--- What is needed ---
Nothing outside the range is wanted. Repeat exactly the lines below from the one with "ATOM 28 O O" through the one with "ATOM 56 C C".
** Opening Data for this task block **
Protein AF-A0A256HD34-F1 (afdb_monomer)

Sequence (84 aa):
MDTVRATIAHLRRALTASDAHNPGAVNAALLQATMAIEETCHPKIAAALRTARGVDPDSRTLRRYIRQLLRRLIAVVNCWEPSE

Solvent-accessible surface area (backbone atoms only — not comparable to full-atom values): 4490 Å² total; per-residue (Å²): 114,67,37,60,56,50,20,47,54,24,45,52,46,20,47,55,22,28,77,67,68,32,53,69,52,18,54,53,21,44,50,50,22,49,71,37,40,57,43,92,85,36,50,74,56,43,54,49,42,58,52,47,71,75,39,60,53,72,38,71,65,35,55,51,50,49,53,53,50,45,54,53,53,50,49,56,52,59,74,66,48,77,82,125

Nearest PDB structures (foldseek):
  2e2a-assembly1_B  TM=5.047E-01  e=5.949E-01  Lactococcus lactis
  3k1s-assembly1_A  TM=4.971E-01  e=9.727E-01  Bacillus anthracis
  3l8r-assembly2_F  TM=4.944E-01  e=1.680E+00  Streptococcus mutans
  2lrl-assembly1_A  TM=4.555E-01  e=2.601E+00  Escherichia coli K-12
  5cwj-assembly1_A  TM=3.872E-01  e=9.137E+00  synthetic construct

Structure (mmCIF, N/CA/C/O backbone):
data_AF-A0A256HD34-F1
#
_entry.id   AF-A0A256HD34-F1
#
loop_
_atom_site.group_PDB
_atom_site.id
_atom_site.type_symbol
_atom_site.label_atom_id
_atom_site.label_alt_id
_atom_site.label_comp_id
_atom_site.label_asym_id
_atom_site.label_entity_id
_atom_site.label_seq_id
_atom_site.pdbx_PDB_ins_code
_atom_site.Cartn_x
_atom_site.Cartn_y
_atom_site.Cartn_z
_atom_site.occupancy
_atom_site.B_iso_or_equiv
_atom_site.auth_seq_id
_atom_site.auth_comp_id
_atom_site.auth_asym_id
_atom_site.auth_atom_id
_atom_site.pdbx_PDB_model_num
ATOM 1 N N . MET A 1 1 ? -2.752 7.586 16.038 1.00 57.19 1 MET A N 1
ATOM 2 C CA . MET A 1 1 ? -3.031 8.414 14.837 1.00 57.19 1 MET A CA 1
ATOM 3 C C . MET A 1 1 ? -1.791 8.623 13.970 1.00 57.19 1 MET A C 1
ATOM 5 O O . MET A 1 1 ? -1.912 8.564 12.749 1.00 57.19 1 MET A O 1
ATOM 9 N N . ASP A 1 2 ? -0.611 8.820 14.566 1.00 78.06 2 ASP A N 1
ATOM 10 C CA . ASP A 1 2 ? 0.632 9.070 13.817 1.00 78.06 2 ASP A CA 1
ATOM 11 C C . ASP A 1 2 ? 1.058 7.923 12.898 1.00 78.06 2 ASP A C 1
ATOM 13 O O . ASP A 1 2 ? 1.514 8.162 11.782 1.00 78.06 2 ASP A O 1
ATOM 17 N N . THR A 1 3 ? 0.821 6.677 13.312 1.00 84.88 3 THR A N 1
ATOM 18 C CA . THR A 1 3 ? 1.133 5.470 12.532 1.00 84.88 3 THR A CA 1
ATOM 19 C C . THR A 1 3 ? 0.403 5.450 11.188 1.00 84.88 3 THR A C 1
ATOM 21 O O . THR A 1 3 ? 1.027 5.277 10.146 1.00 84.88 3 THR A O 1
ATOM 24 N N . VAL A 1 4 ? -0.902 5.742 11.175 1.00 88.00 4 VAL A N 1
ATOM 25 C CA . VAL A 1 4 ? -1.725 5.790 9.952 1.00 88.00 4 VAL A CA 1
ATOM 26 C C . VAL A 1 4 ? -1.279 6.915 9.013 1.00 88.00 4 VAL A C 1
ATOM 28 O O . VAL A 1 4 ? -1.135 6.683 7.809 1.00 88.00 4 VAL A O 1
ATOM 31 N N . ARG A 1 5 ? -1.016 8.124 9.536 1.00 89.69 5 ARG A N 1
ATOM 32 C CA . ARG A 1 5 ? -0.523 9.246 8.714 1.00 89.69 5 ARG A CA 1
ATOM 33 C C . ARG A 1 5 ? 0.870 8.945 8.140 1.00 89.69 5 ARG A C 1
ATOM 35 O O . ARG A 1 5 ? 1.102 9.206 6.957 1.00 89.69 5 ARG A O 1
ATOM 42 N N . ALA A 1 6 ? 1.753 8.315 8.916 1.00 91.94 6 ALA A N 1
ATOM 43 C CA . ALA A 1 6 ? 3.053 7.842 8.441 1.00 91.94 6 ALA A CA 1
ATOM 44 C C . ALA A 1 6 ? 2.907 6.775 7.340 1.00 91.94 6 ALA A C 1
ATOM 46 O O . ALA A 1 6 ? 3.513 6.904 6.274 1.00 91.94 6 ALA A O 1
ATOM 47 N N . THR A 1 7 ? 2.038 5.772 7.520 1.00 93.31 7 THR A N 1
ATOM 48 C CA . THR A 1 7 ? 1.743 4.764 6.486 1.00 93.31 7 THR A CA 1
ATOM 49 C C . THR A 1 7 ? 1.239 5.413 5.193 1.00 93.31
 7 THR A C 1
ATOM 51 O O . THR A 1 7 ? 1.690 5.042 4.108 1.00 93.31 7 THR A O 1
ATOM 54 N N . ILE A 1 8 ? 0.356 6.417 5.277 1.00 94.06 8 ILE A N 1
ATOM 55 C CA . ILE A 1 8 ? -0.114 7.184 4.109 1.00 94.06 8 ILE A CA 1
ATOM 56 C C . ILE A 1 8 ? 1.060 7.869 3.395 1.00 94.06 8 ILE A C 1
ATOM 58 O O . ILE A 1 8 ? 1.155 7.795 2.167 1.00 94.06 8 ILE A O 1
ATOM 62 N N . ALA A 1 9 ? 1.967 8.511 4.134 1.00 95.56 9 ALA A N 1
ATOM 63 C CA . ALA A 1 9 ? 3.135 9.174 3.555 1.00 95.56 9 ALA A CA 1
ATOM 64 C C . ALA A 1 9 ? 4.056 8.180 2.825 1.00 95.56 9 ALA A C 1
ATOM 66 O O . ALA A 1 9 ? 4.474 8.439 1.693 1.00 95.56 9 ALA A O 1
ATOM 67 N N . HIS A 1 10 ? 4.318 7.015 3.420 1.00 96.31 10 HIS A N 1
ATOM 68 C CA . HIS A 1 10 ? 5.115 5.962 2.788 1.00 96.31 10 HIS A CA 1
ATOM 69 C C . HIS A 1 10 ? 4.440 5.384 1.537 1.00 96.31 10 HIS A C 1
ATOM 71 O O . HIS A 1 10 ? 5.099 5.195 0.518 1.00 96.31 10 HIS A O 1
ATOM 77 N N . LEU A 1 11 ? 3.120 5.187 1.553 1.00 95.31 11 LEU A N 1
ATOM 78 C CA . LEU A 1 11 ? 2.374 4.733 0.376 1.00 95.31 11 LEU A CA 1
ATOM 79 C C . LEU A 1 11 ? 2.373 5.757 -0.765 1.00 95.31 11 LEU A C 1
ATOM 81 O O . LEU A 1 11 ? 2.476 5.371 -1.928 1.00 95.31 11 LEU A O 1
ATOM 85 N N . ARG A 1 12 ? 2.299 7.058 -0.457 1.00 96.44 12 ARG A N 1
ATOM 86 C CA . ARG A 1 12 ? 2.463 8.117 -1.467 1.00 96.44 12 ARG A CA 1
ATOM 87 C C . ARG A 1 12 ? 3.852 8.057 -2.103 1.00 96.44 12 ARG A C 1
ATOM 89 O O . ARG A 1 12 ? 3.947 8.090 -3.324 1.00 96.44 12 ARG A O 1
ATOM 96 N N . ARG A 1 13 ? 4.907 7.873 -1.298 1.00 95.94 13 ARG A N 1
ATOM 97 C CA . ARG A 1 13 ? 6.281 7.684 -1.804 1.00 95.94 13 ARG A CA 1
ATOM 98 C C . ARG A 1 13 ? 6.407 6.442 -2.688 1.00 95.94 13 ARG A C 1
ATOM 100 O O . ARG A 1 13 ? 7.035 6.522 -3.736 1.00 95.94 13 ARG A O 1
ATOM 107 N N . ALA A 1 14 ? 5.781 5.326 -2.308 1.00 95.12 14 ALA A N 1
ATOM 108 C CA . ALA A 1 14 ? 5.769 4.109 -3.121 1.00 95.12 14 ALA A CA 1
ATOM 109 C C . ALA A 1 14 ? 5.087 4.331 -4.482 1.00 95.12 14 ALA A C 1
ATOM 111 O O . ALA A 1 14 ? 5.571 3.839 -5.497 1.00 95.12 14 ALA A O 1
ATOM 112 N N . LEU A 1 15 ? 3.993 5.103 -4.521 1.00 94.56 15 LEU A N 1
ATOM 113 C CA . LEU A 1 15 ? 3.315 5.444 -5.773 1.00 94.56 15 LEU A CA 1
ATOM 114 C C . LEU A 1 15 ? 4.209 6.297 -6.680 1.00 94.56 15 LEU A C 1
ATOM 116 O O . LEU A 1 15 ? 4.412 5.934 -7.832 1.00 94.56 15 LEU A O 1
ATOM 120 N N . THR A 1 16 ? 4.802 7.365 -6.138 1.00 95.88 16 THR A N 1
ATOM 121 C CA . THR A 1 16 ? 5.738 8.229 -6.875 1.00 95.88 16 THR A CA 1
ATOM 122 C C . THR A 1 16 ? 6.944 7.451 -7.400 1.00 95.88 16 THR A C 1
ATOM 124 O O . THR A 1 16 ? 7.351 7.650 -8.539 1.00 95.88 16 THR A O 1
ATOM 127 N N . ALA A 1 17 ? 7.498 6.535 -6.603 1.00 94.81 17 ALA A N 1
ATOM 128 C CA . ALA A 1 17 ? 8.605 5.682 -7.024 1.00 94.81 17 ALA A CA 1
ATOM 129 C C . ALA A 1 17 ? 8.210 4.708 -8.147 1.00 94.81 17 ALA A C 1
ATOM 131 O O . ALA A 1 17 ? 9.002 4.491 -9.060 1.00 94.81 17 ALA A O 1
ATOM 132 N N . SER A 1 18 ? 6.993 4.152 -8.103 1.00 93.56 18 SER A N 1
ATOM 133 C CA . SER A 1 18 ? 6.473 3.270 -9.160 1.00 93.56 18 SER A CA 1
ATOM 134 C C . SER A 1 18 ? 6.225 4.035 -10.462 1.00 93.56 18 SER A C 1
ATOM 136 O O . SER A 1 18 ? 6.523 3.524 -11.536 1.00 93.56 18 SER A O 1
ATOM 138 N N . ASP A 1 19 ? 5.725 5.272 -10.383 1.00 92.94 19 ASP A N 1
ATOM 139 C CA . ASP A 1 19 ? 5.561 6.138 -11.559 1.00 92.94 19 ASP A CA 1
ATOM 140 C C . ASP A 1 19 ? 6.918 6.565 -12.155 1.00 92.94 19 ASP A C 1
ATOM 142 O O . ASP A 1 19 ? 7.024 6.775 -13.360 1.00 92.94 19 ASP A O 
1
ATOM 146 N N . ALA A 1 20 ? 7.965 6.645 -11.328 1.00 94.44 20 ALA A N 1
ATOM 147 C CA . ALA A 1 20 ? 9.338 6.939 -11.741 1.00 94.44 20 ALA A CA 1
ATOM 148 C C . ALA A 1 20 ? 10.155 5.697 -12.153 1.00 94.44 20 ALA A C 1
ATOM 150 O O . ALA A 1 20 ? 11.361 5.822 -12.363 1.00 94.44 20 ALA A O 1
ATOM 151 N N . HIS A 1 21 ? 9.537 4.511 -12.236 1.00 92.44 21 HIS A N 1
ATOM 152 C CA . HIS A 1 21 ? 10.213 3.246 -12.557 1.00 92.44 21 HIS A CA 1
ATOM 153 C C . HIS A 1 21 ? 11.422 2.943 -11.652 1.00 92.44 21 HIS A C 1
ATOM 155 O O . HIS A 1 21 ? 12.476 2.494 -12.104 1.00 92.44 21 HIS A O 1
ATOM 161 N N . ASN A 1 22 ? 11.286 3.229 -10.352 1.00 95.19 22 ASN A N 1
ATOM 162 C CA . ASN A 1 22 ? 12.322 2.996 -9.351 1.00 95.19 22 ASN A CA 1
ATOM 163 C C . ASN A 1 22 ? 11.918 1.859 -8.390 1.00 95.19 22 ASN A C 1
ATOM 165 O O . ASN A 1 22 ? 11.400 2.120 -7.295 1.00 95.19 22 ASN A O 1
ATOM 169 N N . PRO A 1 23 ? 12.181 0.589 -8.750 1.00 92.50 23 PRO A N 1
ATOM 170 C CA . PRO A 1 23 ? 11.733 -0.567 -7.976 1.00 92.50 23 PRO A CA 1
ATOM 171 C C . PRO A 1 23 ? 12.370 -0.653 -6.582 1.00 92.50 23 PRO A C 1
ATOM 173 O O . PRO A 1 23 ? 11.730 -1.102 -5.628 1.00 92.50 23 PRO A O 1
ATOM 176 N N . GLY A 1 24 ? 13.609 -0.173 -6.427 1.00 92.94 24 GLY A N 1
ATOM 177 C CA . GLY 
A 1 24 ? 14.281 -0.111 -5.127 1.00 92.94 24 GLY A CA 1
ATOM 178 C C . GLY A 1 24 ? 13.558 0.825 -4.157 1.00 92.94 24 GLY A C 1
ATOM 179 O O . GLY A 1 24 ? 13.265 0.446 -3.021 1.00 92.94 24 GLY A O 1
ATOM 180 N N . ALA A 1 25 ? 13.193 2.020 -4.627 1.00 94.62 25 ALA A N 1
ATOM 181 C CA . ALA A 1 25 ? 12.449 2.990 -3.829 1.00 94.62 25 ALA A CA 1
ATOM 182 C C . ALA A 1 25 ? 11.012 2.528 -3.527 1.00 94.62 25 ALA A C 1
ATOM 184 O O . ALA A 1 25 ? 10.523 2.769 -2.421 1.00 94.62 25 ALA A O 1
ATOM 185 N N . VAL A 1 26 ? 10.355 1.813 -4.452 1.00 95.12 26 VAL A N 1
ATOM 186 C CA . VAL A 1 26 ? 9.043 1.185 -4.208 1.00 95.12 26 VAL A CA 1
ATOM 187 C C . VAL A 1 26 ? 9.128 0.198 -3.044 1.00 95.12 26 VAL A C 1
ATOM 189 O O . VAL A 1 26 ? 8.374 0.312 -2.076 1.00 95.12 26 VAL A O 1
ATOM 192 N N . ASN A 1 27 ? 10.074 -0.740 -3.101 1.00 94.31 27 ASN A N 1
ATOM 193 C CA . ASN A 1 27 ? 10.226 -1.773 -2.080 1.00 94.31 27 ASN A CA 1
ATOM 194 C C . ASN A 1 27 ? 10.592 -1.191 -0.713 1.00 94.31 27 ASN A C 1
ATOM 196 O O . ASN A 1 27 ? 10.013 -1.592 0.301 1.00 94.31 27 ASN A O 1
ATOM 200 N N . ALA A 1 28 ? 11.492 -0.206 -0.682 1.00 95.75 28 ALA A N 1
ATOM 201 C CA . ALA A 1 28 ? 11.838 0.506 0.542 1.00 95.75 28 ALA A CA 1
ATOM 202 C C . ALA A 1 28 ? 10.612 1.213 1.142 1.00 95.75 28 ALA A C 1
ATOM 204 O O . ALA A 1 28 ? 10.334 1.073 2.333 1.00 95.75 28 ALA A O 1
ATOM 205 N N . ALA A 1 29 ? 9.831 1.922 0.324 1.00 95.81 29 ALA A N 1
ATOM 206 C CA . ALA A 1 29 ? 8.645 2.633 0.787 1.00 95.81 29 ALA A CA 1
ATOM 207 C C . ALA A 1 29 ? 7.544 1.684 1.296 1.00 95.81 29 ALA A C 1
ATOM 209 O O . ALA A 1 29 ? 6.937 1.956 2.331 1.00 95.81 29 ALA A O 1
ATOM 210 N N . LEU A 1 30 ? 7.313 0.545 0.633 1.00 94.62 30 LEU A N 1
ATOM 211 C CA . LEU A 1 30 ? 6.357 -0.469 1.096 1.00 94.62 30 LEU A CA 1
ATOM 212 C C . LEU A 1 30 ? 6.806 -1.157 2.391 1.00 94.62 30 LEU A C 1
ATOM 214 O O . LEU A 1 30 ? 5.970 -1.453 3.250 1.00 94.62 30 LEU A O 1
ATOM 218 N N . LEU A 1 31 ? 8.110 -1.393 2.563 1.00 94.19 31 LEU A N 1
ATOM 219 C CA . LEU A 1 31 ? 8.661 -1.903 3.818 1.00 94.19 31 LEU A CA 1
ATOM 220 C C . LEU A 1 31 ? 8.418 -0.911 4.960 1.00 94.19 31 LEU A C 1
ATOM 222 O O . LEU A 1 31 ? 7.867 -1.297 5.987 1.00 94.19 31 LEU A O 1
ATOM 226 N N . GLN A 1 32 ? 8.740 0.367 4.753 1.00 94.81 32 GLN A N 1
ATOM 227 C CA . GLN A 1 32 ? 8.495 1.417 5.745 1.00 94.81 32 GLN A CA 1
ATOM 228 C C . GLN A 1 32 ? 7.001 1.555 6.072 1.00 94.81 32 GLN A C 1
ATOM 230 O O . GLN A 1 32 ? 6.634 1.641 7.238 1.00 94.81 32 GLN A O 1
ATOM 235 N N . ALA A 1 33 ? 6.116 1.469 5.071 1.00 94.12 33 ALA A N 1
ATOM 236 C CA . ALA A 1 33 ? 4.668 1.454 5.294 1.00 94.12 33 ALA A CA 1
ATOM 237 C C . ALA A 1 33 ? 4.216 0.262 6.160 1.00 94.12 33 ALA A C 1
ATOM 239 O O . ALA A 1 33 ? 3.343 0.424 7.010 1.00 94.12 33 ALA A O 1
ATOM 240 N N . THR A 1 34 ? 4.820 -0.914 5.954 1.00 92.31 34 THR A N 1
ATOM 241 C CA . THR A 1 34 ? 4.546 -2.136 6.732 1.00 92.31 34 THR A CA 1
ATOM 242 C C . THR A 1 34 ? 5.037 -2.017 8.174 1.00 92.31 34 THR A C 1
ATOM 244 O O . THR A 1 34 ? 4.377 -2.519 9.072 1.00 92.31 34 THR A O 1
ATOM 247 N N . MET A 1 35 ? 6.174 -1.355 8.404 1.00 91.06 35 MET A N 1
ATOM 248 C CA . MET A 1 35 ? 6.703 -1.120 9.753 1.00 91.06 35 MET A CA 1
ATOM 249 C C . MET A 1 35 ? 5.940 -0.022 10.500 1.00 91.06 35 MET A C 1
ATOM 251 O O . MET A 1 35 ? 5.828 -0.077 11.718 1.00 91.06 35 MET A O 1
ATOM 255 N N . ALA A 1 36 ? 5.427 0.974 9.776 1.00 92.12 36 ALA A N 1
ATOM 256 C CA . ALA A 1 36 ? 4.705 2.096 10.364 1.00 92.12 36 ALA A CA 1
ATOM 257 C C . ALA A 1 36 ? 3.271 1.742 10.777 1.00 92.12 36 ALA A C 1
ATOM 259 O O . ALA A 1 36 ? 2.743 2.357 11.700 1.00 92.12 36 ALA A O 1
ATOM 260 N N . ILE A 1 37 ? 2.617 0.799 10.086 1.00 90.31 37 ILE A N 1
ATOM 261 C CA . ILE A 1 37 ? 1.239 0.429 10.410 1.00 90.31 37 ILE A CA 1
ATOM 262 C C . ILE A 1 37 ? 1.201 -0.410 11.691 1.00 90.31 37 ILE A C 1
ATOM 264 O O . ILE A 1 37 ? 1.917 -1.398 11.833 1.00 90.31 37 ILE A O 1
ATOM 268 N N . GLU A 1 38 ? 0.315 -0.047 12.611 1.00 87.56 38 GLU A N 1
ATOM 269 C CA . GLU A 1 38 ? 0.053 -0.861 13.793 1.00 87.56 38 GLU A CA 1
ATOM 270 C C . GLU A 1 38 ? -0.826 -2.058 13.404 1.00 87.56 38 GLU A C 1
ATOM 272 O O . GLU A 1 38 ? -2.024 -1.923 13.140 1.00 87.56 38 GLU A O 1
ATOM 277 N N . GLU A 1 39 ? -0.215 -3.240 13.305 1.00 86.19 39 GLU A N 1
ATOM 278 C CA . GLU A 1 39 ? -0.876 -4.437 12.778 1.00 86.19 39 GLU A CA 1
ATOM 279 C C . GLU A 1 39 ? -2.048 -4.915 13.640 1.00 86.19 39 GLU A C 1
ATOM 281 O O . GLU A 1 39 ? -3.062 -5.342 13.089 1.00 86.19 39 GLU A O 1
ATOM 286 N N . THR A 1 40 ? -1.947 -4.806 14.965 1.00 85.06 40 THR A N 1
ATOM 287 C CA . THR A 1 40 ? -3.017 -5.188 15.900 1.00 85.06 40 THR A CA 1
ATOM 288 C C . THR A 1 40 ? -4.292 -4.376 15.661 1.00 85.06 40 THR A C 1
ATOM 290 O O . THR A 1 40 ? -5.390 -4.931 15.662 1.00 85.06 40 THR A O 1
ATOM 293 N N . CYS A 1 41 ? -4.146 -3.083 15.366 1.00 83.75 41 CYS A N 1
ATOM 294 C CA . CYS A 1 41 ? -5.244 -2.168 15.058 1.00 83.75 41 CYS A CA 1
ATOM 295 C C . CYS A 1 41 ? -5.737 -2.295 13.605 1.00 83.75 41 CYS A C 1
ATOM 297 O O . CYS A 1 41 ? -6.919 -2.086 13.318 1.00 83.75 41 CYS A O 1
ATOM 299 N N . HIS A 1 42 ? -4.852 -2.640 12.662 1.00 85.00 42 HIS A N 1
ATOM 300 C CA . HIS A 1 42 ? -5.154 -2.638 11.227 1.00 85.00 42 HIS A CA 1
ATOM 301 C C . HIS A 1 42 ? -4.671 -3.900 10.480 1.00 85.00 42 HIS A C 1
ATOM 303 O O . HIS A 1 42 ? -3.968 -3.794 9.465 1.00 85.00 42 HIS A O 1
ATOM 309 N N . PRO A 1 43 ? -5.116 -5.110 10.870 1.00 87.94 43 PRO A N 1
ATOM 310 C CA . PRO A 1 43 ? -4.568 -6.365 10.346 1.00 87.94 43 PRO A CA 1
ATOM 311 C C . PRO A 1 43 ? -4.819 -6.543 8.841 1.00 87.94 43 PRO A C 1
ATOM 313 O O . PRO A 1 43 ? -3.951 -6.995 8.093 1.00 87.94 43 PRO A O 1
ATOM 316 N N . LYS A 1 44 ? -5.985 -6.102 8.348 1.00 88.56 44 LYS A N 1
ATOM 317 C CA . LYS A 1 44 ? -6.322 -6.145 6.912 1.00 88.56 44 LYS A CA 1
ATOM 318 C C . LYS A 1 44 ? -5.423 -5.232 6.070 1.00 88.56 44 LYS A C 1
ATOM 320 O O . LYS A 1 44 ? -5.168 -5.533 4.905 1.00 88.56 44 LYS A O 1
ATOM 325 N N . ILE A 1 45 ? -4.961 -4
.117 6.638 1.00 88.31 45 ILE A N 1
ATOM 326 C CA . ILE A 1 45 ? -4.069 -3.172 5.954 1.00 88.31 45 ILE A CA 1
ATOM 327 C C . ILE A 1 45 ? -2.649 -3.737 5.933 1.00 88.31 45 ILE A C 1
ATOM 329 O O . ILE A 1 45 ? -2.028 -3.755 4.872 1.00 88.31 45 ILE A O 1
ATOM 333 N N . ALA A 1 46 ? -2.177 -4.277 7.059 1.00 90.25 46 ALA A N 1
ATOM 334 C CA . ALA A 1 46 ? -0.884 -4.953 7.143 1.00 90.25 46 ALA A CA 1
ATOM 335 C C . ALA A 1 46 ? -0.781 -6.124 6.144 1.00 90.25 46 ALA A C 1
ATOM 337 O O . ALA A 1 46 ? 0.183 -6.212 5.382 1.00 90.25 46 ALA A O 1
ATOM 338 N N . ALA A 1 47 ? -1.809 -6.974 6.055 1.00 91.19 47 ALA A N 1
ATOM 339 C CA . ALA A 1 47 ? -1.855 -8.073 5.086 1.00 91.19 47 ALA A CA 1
** Closing Data for this task block **
--- Response area ---
ATOM 28 O O . VAL A 1 4 ? -1.135 6.683 7.809 1.00 88.00 4 VAL A O 1
ATOM 31 N N . ARG A 1 5 ? -1.016 8.124 9.536 1.00 89.69 5 ARG A N 1
ATOM 32 C CA . ARG A 1 5 ? -0.523 9.246 8.714 1.00 89.69 5 ARG A CA 1
ATOM 33 C C . ARG A 1 5 ? 0.870 8.945 8.140 1.00 89.69 5 ARG A C 1
ATOM 35 O O . ARG A 1 5 ? 1.102 9.206 6.957 1.00 89.69 5 ARG A O 1
ATOM 42 N N . ALA A 1 6 ? 1.753 8.315 8.916 1.00 91.94 6 ALA A N 1
ATOM 43 C CA . ALA A 1 6 ? 3.053 7.842 8.441 1.00 91.94 6 ALA A CA 1
ATOM 44 C C . ALA A 1 6 ? 2.907 6.775 7.340 1.00 91.94 6 ALA A C 1
ATOM 46 O O . ALA A 1 6 ? 3.513 6.904 6.274 1.00 91.94 6 ALA A O 1
ATOM 47 N N . THR A 1 7 ? 2.038 5.772 7.520 1.00 93.31 7 THR A N 1
ATOM 48 C CA . THR A 1 7 ? 1.743 4.764 6.486 1.00 93.31 7 THR A CA 1
ATOM 49 C C . THR A 1 7 ? 1.239 5.413 5.193 1.00 93.31
 7 THR A C 1
ATOM 51 O O . THR A 1 7 ? 1.690 5.042 4.108 1.00 93.31 7 THR A O 1
ATOM 54 N N . ILE A 1 8 ? 0.356 6.417 5.277 1.00 94.06 8 ILE A N 1
ATOM 55 C CA . ILE A 1 8 ? -0.114 7.184 4.109 1.00 94.06 8 ILE A CA 1
ATOM 56 C C . ILE A 1 8 ? 1.060 7.869 3.395 1.00 94.06 8 ILE A C 1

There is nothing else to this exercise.